U.S. health regulators on Wednesday approved a drug to treat a rare and aggressive form of non-Hodgkin lymphoma developed by Johnson & Johnson and Pharmacyclics Inc, becoming the second drug that had received the FDA’s new breakthrough therapy designation to gain approval.
The drug, to be sold under the brand name Imbruvica, and known chemically as ibrutinib, was approved to treat mantle cell lymphoma in patients who have received prior treatment with at least one other medicine, such as Celgene Corp’s Revlimid. It works by inhibiting an enzyme needed by the cancer to multiply and spread.
Mantle cell lymphoma, which represents about 6 percent of non-Hodgkin lymphoma cases in the United States, has typically spread to lymph nodes, bone marrow and other organs by the time it is diagnosed, the Food and Drug Administration said.
The FDA earlier this month approved Roche’s Gazyva to treat chronic lymphocytic leukemia (CLL), another type of blood cancer, making it the first drug approved after receiving the breakthrough designation.

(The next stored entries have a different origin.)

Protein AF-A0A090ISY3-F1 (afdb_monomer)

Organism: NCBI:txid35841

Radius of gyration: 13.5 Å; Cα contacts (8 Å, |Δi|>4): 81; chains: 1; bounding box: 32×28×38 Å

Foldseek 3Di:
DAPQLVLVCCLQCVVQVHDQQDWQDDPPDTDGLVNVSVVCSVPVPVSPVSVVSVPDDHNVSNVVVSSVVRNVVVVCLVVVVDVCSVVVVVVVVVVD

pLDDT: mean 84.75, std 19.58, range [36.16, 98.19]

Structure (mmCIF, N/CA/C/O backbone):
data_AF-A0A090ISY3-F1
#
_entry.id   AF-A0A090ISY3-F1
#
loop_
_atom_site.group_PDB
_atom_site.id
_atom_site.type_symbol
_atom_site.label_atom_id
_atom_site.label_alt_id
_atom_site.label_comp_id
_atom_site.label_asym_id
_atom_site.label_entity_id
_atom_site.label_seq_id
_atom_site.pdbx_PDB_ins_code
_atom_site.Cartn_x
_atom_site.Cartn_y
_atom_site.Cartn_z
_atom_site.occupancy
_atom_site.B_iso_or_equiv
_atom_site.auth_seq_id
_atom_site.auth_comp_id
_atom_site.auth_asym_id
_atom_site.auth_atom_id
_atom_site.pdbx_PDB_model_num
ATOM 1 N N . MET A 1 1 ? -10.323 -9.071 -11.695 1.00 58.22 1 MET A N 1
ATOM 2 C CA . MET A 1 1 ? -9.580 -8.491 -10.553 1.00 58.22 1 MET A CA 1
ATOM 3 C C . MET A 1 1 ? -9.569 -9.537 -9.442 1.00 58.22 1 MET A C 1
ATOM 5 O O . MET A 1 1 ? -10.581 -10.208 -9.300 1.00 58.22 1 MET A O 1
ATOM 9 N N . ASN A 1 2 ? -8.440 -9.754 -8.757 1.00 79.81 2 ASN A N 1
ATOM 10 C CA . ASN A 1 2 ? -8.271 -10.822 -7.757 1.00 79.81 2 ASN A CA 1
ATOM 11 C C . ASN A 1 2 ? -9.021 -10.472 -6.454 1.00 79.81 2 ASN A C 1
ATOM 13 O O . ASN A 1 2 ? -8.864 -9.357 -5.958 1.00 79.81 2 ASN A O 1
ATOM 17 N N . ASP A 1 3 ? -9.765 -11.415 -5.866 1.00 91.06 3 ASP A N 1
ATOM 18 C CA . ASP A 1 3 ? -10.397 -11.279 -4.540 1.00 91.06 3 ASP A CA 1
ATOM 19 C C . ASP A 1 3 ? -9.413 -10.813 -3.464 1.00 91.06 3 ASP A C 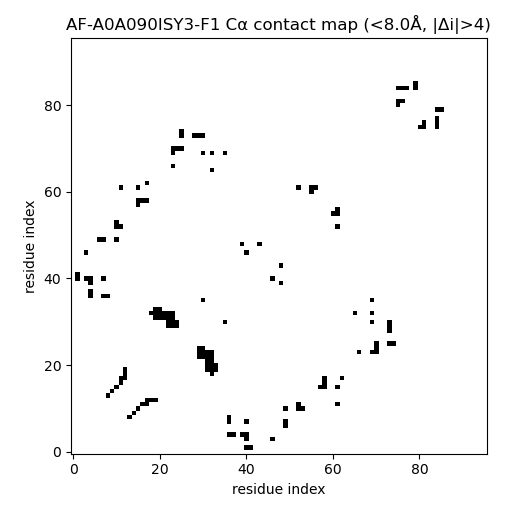1
ATOM 21 O O . ASP A 1 3 ? -9.794 -10.154 -2.495 1.00 91.06 3 ASP A O 1
ATOM 25 N N . TYR A 1 4 ? -8.130 -11.141 -3.630 1.00 94.38 4 TYR A N 1
ATOM 26 C CA . TYR A 1 4 ? -7.097 -10.705 -2.711 1.00 94.38 4 TYR A CA 1
ATOM 27 C C . TYR A 1 4 ? -6.876 -9.182 -2.727 1.00 94.38 4 TYR A C 1
ATOM 29 O O . TYR A 1 4 ? -6.766 -8.570 -1.665 1.00 94.38 4 TYR A O 1
ATOM 37 N N . TYR A 1 5 ? -6.902 -8.551 -3.906 1.00 95.69 5 TYR A N 1
ATOM 38 C CA . TYR A 1 5 ? -6.797 -7.094 -4.024 1.00 95.69 5 TYR A CA 1
ATOM 39 C C . TYR A 1 5 ? -7.927 -6.396 -3.268 1.00 95.69 5 TYR A C 1
ATOM 41 O O . TYR A 1 5 ? -7.667 -5.468 -2.511 1.00 95.69 5 TYR A O 1
ATOM 49 N N . TYR A 1 6 ? -9.169 -6.867 -3.414 1.00 96.12 6 TYR A N 1
ATOM 50 C CA . TYR A 1 6 ? -10.308 -6.267 -2.717 1.00 96.12 6 TYR A CA 1
ATOM 51 C C . TYR A 1 6 ? -10.178 -6.384 -1.196 1.00 96.12 6 TYR A C 1
ATOM 53 O O . TYR A 1 6 ? -10.492 -5.439 -0.484 1.00 96.12 6 TYR A O 1
ATOM 61 N N . GLN A 1 7 ? -9.640 -7.497 -0.689 1.00 97.06 7 GLN A N 1
ATOM 62 C CA . GLN A 1 7 ? -9.379 -7.654 0.745 1.00 97.06 7 GLN A CA 1
ATOM 63 C C . GLN A 1 7 ? -8.322 -6.667 1.253 1.00 97.06 7 GLN A C 1
ATOM 65 O O . GLN A 1 7 ? -8.490 -6.100 2.332 1.00 97.06 7 GLN A O 1
ATOM 70 N N . LEU A 1 8 ? -7.248 -6.453 0.487 1.00 97.56 8 LEU A N 1
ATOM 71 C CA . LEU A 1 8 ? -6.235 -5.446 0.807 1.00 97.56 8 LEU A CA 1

The FDA gives a breakthrough designation when it believes a medicine may offer a substantial improvement over existing therapies for serious or life-threatening diseases.
“The agency worked cooperatively with the companies to expedite the drug’s development, review and approval, reflecting the promise of the breakthrough therapy designation program,” Richard Pazdur, director of the FDA’s Office of Hematology and Oncology Products, said in a statement.
Imbruvica is also awaiting an approval decision to treat CLL, which some analysts believed would come at the same time as the U.S. lymphoma approval.
“This is a relative short-time disappointment versus Wall Street expectations for simultaneous approval in both indications with a broad label,” RBC Capital Markets analyst Michael Yee said in a research note.
Yee, in an email, said RBC is forecasting long-term annual worldwide sales of $5 billion for Imbruvica.
Pharmacyclics shares were up $3.20, or 2.6 percent, at $122.87 on Nasdaq. Shares of Johnson & Johnson were down 85 cents, or 0.9 percent, at $92.71 on the New York Stock Exchange.